--- EXERCISE AIM ---
Your reply should be one number: how many lines of the material contain the word "Cytochrome".

--- RECORDS TO USE ---
######
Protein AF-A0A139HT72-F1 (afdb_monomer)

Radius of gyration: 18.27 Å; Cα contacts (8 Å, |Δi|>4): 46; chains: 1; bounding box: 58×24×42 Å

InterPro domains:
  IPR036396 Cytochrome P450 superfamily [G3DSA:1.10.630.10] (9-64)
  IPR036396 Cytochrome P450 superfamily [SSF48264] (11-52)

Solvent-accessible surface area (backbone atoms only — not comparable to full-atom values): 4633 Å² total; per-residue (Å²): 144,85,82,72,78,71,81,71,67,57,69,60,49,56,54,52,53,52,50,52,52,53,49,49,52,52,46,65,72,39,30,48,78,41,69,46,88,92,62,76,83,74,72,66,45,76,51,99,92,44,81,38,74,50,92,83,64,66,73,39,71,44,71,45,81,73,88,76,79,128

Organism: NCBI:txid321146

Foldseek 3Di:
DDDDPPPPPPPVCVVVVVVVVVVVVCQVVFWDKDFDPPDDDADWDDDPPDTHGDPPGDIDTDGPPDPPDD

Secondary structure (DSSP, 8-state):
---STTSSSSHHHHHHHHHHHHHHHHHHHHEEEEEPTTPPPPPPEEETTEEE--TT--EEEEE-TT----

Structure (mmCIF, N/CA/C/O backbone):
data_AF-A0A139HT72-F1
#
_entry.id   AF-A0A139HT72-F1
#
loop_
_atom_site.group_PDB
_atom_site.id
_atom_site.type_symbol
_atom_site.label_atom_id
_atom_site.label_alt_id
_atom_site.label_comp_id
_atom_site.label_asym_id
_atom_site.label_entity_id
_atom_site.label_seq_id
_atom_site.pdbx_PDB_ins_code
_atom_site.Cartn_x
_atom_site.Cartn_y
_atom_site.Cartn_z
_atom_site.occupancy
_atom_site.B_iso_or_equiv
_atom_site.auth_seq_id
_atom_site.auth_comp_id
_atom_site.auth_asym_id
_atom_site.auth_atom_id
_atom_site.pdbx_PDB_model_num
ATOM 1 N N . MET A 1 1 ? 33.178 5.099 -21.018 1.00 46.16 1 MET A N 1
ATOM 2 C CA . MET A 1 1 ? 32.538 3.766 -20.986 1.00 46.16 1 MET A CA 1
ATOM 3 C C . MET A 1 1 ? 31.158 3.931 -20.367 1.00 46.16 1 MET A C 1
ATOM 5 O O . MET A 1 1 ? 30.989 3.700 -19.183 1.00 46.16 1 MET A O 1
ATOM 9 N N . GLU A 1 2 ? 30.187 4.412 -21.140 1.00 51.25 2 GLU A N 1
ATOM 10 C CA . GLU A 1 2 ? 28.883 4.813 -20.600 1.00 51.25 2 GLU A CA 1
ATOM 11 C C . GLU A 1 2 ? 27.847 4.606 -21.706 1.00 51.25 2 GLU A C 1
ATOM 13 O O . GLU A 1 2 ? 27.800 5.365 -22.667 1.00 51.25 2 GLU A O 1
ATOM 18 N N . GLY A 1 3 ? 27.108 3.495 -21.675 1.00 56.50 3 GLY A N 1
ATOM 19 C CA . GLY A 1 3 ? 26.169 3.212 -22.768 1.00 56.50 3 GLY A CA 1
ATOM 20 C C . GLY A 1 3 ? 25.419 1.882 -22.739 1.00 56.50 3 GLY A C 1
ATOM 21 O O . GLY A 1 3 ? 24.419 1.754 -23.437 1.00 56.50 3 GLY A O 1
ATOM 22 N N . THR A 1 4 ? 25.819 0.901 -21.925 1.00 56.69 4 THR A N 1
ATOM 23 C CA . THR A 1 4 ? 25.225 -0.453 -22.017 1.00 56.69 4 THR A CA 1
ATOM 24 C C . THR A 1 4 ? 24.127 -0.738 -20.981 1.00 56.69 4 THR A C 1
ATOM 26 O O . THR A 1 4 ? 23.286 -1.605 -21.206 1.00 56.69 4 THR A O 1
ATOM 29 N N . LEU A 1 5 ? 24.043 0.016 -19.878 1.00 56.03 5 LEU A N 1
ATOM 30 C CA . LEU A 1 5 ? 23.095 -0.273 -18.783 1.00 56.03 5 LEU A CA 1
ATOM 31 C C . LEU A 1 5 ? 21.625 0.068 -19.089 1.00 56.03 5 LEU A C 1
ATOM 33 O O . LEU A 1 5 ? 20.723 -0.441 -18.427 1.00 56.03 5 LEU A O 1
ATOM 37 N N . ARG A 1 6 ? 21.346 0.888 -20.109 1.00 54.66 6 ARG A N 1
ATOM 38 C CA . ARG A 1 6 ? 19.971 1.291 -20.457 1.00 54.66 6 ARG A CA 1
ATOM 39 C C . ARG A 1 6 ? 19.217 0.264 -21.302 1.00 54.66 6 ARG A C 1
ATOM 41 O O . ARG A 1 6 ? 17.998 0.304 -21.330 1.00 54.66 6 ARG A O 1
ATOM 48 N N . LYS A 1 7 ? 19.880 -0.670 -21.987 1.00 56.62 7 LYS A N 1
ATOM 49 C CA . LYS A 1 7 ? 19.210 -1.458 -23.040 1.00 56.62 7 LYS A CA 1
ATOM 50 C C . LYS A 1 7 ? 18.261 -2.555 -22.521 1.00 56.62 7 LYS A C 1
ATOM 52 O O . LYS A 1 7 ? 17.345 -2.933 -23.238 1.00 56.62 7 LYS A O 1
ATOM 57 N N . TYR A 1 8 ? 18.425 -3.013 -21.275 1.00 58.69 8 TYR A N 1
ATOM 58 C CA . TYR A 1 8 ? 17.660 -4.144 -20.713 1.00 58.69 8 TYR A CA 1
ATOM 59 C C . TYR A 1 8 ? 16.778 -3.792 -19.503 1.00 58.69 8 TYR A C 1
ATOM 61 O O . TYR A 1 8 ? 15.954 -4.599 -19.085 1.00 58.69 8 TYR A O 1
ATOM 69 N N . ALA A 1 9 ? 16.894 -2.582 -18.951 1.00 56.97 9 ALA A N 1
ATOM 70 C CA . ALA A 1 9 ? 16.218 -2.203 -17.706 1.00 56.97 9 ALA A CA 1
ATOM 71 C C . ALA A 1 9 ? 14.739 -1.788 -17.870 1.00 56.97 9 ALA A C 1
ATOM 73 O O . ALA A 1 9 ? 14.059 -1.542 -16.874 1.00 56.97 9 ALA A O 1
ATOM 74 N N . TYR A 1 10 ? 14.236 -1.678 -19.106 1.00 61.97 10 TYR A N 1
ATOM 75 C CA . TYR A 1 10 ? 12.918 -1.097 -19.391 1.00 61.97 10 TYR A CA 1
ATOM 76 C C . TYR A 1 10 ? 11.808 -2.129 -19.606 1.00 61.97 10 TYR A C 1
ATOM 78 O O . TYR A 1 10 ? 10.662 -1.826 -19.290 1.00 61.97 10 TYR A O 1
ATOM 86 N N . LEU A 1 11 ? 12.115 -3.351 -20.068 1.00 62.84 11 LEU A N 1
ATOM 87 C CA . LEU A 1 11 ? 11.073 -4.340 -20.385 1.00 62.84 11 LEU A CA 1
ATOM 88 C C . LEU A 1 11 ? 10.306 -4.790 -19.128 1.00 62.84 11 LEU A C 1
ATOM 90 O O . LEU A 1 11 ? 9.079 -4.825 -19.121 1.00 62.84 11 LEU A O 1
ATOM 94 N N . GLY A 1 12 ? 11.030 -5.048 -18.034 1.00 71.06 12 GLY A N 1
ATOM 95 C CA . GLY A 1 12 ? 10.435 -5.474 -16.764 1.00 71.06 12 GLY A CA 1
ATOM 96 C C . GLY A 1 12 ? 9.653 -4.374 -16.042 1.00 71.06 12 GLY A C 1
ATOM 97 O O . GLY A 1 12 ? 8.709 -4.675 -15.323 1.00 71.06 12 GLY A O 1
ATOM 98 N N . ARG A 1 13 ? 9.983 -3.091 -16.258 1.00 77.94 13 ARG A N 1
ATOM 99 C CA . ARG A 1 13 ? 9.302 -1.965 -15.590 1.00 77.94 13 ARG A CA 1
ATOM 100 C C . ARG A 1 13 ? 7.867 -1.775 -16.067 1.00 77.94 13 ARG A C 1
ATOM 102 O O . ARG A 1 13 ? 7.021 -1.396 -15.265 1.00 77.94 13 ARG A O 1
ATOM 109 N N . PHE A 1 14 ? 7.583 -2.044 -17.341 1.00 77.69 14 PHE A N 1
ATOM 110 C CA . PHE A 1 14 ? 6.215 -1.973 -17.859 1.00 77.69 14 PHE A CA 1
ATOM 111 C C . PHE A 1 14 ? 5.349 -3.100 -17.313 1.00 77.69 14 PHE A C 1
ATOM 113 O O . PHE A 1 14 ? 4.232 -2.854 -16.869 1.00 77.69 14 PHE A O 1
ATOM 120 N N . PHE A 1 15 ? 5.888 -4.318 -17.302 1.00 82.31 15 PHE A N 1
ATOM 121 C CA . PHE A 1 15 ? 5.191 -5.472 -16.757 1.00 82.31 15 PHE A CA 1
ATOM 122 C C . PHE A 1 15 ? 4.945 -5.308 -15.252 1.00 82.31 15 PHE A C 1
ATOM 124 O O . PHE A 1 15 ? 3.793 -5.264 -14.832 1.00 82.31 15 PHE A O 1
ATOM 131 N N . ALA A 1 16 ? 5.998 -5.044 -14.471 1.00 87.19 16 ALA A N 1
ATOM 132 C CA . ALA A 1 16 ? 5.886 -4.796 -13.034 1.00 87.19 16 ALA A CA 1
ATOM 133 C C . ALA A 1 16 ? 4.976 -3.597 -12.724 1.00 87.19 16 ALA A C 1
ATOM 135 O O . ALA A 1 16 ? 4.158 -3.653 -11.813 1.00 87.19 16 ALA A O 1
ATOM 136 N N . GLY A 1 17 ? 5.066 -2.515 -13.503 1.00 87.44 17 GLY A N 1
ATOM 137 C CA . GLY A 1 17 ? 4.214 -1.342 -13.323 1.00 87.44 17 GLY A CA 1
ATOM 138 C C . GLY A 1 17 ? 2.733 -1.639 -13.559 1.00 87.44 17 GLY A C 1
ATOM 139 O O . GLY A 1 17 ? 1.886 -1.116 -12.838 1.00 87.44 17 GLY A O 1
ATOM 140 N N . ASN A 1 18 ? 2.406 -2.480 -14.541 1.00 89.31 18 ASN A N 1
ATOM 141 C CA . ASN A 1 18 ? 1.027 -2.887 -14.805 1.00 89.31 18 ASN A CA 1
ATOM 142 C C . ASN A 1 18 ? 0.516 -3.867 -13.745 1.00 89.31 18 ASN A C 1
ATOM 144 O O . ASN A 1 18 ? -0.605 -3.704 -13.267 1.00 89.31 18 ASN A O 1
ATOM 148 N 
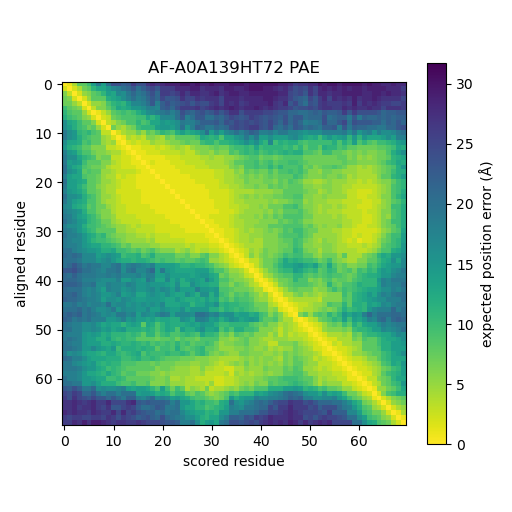N . GLU A 1 19 ? 1.338 -4.826 -13.325 1.00 91.88 19 GLU A N 1
ATOM 149 C CA . GLU A 1 19 ? 0.980 -5.766 -12.261 1.00 91.88 19 GLU A CA 1
ATOM 150 C C . GLU A 1 19 ? 0.742 -5.061 -10.926 1.00 91.88 19 GLU A C 1
ATOM 152 O O . GLU A 1 19 ? -0.271 -5.318 -10.282 1.00 91.88 19 GLU A O 1
ATOM 157 N N . ILE A 1 20 ? 1.604 -4.113 -10.540 1.00 93.38 20 ILE A N 1
ATOM 158 C CA . ILE A 1 20 ? 1.431 -3.319 -9.313 1.00 93.38 20 ILE A CA 1
ATOM 159 C C . ILE A 1 20 ? 0.112 -2.544 -9.353 1.00 93.38 20 ILE A C 1
ATOM 161 O O . ILE A 1 20 ? -0.604 -2.503 -8.356 1.00 93.38 20 ILE A O 1
ATOM 165 N N . LYS A 1 21 ? -0.242 -1.954 -10.501 1.00 92.62 21 LYS A N 1
ATOM 166 C CA . LYS A 1 21 ? -1.517 -1.237 -10.655 1.00 92.62 21 LYS A CA 1
ATOM 167 C C . LYS A 1 21 ? -2.712 -2.176 -10.517 1.00 92.62 21 LYS A C 1
ATOM 169 O O . LYS A 1 21 ? -3.644 -1.854 -9.790 1.00 92.62 21 LYS A O 1
ATOM 174 
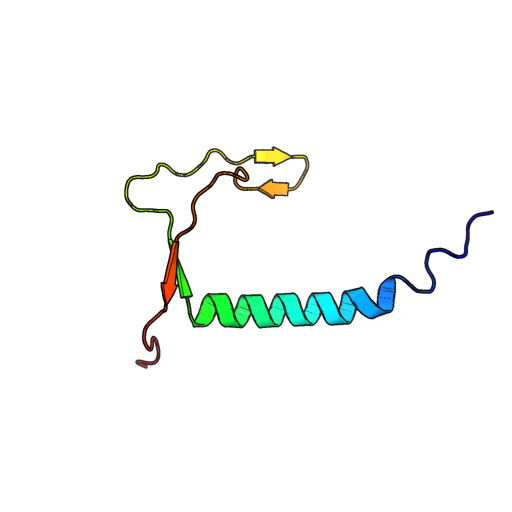N N . ILE A 1 22 ? -2.681 -3.334 -11.178 1.00 94.62 22 ILE A N 1
ATOM 175 C CA . ILE A 1 22 ? -3.757 -4.333 -11.095 1.00 94.62 22 ILE A CA 1
ATOM 176 C C . ILE A 1 22 ? -3.895 -4.845 -9.659 1.00 94.62 22 ILE A C 1
ATOM 178 O O . ILE A 1 22 ? -5.005 -4.892 -9.128 1.00 94.62 22 ILE A O 1
ATOM 182 N N . LEU A 1 23 ? -2.776 -5.173 -9.011 1.00 94.44 23 LEU A N 1
ATOM 183 C CA . LEU A 1 23 ? -2.745 -5.596 -7.617 1.00 94.44 23 LEU A CA 1
ATOM 184 C C . LEU A 1 23 ? -3.340 -4.518 -6.710 1.00 94.44 23 LEU A C 1
ATOM 186 O O . LEU A 1 23 ? -4.195 -4.828 -5.886 1.00 94.44 23 LEU A O 1
ATOM 190 N N . LEU A 1 24 ? -2.957 -3.254 -6.903 1.00 93.44 24 LEU A N 1
ATOM 191 C CA . LEU A 1 24 ? -3.504 -2.132 -6.147 1.00 93.44 24 LEU A CA 1
ATOM 192 C C . LEU A 1 24 ? -5.021 -2.007 -6.341 1.00 93.44 24 LEU A C 1
ATOM 194 O O . LEU A 1 24 ? -5.743 -1.854 -5.361 1.00 93.44 24 LEU A O 1
ATOM 198 N N . CYS A 1 25 ? -5.530 -2.136 -7.569 1.00 93.75 25 CYS A N 1
ATOM 199 C CA . CYS A 1 25 ? -6.973 -2.133 -7.821 1.00 93.75 25 CYS A CA 1
ATOM 200 C C . CYS A 1 25 ? -7.688 -3.278 -7.090 1.00 93.75 25 CYS A C 1
ATOM 202 O O . CYS A 1 25 ? -8.727 -3.055 -6.473 1.00 93.75 25 CYS A O 1
ATOM 204 N N . ILE A 1 26 ? -7.135 -4.494 -7.123 1.00 92.38 26 ILE A N 1
ATOM 205 C CA . ILE A 1 26 ? -7.710 -5.651 -6.420 1.00 92.38 26 ILE A CA 1
ATOM 206 C C . ILE A 1 26 ? -7.715 -5.409 -4.911 1.00 92.38 26 ILE A C 1
ATOM 208 O O . ILE A 1 26 ? -8.719 -5.678 -4.253 1.00 92.38 26 ILE A O 1
ATOM 212 N N . LEU A 1 27 ? -6.617 -4.883 -4.373 1.00 90.31 27 LEU A N 1
ATOM 213 C CA . LEU A 1 27 ? -6.498 -4.558 -2.961 1.00 90.31 27 LEU A CA 1
ATOM 214 C C . LEU A 1 27 ? -7.552 -3.525 -2.543 1.00 90.31 27 LEU A C 1
ATOM 216 O O . LEU A 1 27 ? -8.282 -3.772 -1.592 1.00 90.31 27 LEU A O 1
ATOM 220 N N . LEU A 1 28 ? -7.708 -2.434 -3.295 1.00 89.56 28 LEU A N 1
ATOM 221 C CA . LEU A 1 28 ? -8.686 -1.379 -2.998 1.00 89.56 28 LEU A CA 1
ATOM 222 C C . LEU A 1 28 ? -10.148 -1.828 -3.151 1.00 89.56 28 LEU A C 1
ATOM
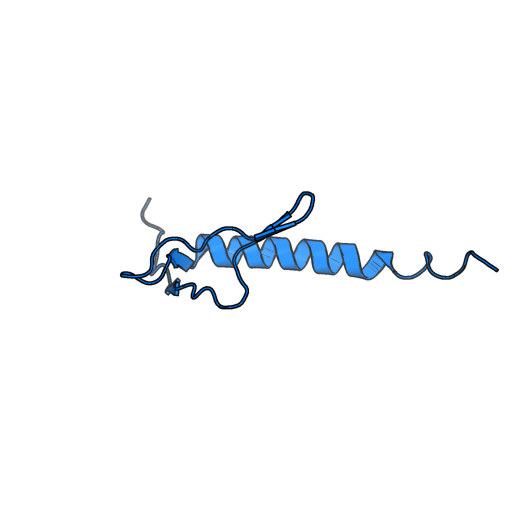 224 O O . LEU A 1 28 ? -11.021 -1.317 -2.459 1.00 89.56 28 LEU A O 1
ATOM 228 N N . LEU A 1 29 ? -10.437 -2.762 -4.061 1.00 89.69 29 LEU A N 1
ATOM 229 C CA . LEU A 1 29 ? -11.800 -3.269 -4.266 1.00 89.69 29 LEU A CA 1
ATOM 230 C C . LEU A 1 29 ? -12.197 -4.340 -3.248 1.00 89.69 29 LEU A C 1
ATOM 232 O O . LEU A 1 29 ? -13.386 -4.535 -2.994 1.00 89.69 29 LEU A O 1
ATOM 236 N N . ARG A 1 30 ? -11.223 -5.086 -2.716 1.00 87.75 30 ARG A N 1
ATOM 237 C CA . ARG A 1 30 ? -11.483 -6.260 -1.870 1.00 87.75 30 ARG A CA 1
ATOM 238 C C . ARG A 1 30 ? -11.128 -6.061 -0.410 1.00 87.75 30 ARG A C 1
ATOM 240 O O . ARG A 1 30 ? -11.545 -6.891 0.393 1.00 87.75 30 ARG A O 1
ATOM 247 N N . TYR A 1 31 ? -10.381 -5.019 -0.069 1.00 89.06 31 TYR A N 1
ATOM 248 C CA . TYR A 1 31 ? -9.939 -4.764 1.292 1.00 89.06 31 TYR A CA 1
ATOM 249 C C . TYR A 1 31 ? -10.230 -3.325 1.689 1.00 89.06 31 TYR A C 1
ATOM 251 O O . TYR A 1 31 ? -9.946 -2.389 0.944 1.00 89.06 31 TYR A O 1
ATOM 259 N N . ASP A 1 32 ? -10.756 -3.163 2.897 1.00 86.38 32 ASP A N 1
ATOM 260 C CA . ASP A 1 32 ? -10.795 -1.875 3.569 1.00 86.38 32 ASP A CA 1
ATOM 261 C C . ASP A 1 32 ? -9.508 -1.735 4.387 1.00 86.38 32 ASP A C 1
ATOM 263 O O . ASP A 1 32 ? -9.240 -2.514 5.307 1.00 86.38 32 ASP A O 1
ATOM 267 N N . PHE A 1 33 ? -8.700 -0.735 4.039 1.00 85.69 33 PHE A N 1
ATOM 268 C CA . PHE A 1 33 ? -7.492 -0.393 4.780 1.00 85.69 33 PHE A CA 1
ATOM 269 C C . PHE A 1 33 ? -7.836 0.579 5.902 1.00 85.69 33 PHE A C 1
ATOM 271 O O . PHE A 1 33 ? -8.391 1.654 5.661 1.00 85.69 33 PHE A O 1
ATOM 278 N N . ARG A 1 34 ? -7.504 0.210 7.137 1.00 82.12 34 ARG A N 1
ATOM 279 C CA . ARG A 1 34 ? -7.700 1.047 8.322 1.00 82.12 34 ARG A CA 1
ATOM 280 C C . ARG A 1 34 ? -6.437 1.056 9.163 1.00 82.12 34 ARG A C 1
ATOM 282 O O . ARG A 1 34 ? -5.669 0.096 9.190 1.00 82.12 34 ARG A O 1
ATOM 289 N N . ILE A 1 35 ? -6.231 2.160 9.863 1.00 80.25 35 ILE A N 1
ATOM 290 C CA . ILE A 1 35 ? -5.238 2.211 10.932 1.00 80.25 35 ILE A CA 1
ATOM 291 C C . ILE A 1 35 ? -5.800 1.407 12.101 1.00 80.25 35 ILE A C 1
ATOM 293 O O . ILE A 1 35 ? -7.004 1.457 12.360 1.00 80.25 35 ILE A O 1
ATOM 297 N N . GLU A 1 36 ? -4.942 0.642 12.773 1.00 77.44 36 GLU A N 1
ATOM 298 C CA . GLU A 1 36 ? -5.340 -0.151 13.934 1.00 77.44 36 GLU A CA 1
ATOM 299 C C . GLU A 1 36 ? -6.088 0.726 14.959 1.00 77.44 36 GLU A C 1
ATOM 301 O O . GLU A 1 36 ? -5.548 1.757 15.383 1.00 77.44 36 GLU A O 1
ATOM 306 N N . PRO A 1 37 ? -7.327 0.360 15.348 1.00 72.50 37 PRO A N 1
######
--- WORKED SOLUTION ---
2